SOURCE MATERIAL:
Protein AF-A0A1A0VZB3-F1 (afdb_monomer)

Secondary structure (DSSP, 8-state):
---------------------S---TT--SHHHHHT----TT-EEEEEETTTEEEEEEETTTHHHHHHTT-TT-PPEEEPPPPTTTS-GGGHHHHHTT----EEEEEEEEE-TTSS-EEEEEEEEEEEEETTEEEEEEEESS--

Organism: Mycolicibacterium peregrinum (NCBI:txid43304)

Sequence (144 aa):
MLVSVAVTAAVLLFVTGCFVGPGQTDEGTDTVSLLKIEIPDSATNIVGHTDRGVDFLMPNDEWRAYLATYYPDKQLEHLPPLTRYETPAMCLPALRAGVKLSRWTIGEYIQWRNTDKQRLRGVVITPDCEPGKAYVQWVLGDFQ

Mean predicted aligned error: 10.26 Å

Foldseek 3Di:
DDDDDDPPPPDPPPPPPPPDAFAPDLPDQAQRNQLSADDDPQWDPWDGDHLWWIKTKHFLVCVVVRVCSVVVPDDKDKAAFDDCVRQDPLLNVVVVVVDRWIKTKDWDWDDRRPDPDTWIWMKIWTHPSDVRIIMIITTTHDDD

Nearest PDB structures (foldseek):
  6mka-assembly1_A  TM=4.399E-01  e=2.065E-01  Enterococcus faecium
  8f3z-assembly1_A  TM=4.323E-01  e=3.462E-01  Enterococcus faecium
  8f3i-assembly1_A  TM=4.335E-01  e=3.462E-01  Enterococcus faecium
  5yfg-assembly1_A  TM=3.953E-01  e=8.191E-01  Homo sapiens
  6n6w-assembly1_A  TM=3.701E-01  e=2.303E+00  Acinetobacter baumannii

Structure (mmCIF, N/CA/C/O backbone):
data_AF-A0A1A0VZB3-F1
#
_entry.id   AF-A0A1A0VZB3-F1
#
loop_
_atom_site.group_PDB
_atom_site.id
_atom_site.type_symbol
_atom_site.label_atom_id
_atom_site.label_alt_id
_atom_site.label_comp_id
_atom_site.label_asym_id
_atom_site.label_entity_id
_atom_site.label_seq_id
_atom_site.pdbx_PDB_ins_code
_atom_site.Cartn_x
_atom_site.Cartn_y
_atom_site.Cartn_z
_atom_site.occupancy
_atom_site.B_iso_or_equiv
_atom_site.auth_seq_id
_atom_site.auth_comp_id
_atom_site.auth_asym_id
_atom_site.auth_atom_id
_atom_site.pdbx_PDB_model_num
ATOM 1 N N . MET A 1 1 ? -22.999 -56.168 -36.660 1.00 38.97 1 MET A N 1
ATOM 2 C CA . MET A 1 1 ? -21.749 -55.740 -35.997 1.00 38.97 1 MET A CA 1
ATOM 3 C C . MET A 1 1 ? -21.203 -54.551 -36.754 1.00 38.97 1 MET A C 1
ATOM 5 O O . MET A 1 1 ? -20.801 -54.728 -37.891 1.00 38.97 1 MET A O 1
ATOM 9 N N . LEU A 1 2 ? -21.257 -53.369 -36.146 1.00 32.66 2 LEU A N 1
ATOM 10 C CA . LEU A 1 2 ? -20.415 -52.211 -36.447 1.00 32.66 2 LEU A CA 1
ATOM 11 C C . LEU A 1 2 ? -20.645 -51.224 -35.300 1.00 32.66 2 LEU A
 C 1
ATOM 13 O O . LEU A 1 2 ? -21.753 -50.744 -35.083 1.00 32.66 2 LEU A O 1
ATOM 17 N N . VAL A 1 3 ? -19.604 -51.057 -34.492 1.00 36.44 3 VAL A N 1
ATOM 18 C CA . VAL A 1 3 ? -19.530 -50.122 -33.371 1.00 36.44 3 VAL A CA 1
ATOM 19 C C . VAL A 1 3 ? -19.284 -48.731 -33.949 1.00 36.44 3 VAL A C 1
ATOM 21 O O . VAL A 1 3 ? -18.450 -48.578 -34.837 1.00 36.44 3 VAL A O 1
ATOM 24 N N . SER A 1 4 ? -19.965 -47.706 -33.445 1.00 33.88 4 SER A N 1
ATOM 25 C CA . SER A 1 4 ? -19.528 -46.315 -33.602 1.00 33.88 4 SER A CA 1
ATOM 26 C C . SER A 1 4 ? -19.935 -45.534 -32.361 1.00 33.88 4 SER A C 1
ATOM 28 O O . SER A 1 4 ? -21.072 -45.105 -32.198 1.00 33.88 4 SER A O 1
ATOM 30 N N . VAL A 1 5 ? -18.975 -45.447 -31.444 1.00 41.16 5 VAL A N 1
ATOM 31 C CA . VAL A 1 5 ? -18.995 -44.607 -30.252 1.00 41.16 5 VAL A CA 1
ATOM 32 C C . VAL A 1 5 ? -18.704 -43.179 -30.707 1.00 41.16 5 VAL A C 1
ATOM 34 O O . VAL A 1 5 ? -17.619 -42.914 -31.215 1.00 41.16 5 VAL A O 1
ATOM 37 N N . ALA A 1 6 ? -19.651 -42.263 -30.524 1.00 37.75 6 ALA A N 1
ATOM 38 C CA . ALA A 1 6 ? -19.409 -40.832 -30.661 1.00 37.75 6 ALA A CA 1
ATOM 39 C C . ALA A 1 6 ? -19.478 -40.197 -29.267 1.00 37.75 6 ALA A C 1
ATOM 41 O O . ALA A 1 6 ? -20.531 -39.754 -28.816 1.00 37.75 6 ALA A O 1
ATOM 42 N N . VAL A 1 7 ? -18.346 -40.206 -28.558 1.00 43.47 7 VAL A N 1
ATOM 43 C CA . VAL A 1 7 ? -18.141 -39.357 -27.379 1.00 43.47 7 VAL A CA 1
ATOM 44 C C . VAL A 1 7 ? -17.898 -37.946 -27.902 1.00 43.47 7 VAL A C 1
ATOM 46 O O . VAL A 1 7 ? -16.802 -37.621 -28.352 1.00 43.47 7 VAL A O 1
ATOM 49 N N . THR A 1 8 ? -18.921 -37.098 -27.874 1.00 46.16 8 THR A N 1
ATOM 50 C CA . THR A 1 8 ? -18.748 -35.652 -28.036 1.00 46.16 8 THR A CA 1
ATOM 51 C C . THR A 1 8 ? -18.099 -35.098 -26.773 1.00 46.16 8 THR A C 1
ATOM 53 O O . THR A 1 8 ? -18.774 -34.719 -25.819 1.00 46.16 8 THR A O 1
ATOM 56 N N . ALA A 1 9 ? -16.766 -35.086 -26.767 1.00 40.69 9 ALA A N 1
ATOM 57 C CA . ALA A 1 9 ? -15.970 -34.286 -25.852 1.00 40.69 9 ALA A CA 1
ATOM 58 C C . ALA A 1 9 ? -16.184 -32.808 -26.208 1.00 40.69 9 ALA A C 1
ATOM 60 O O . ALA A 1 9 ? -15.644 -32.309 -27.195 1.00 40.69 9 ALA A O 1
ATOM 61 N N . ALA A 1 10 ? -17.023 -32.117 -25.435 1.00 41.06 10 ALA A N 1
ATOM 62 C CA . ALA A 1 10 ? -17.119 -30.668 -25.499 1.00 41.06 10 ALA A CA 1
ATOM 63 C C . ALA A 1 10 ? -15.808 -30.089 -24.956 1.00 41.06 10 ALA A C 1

INSTRUCTIONS FOR THE TASK:
The answer must be every line from the records above that contains "faecium".

TASK ANSWER:
  6mka-assembly1_A  TM=4.399E-01  e=2.065E-01  Enterococcus faecium
  8f3z-assembly1_A  TM=4.323E-01  e=3.462E-01  Enterococcus faecium
  8f3i-assembly1_A  TM=4.335E-01  e=3.462E-01  Enterococcus faecium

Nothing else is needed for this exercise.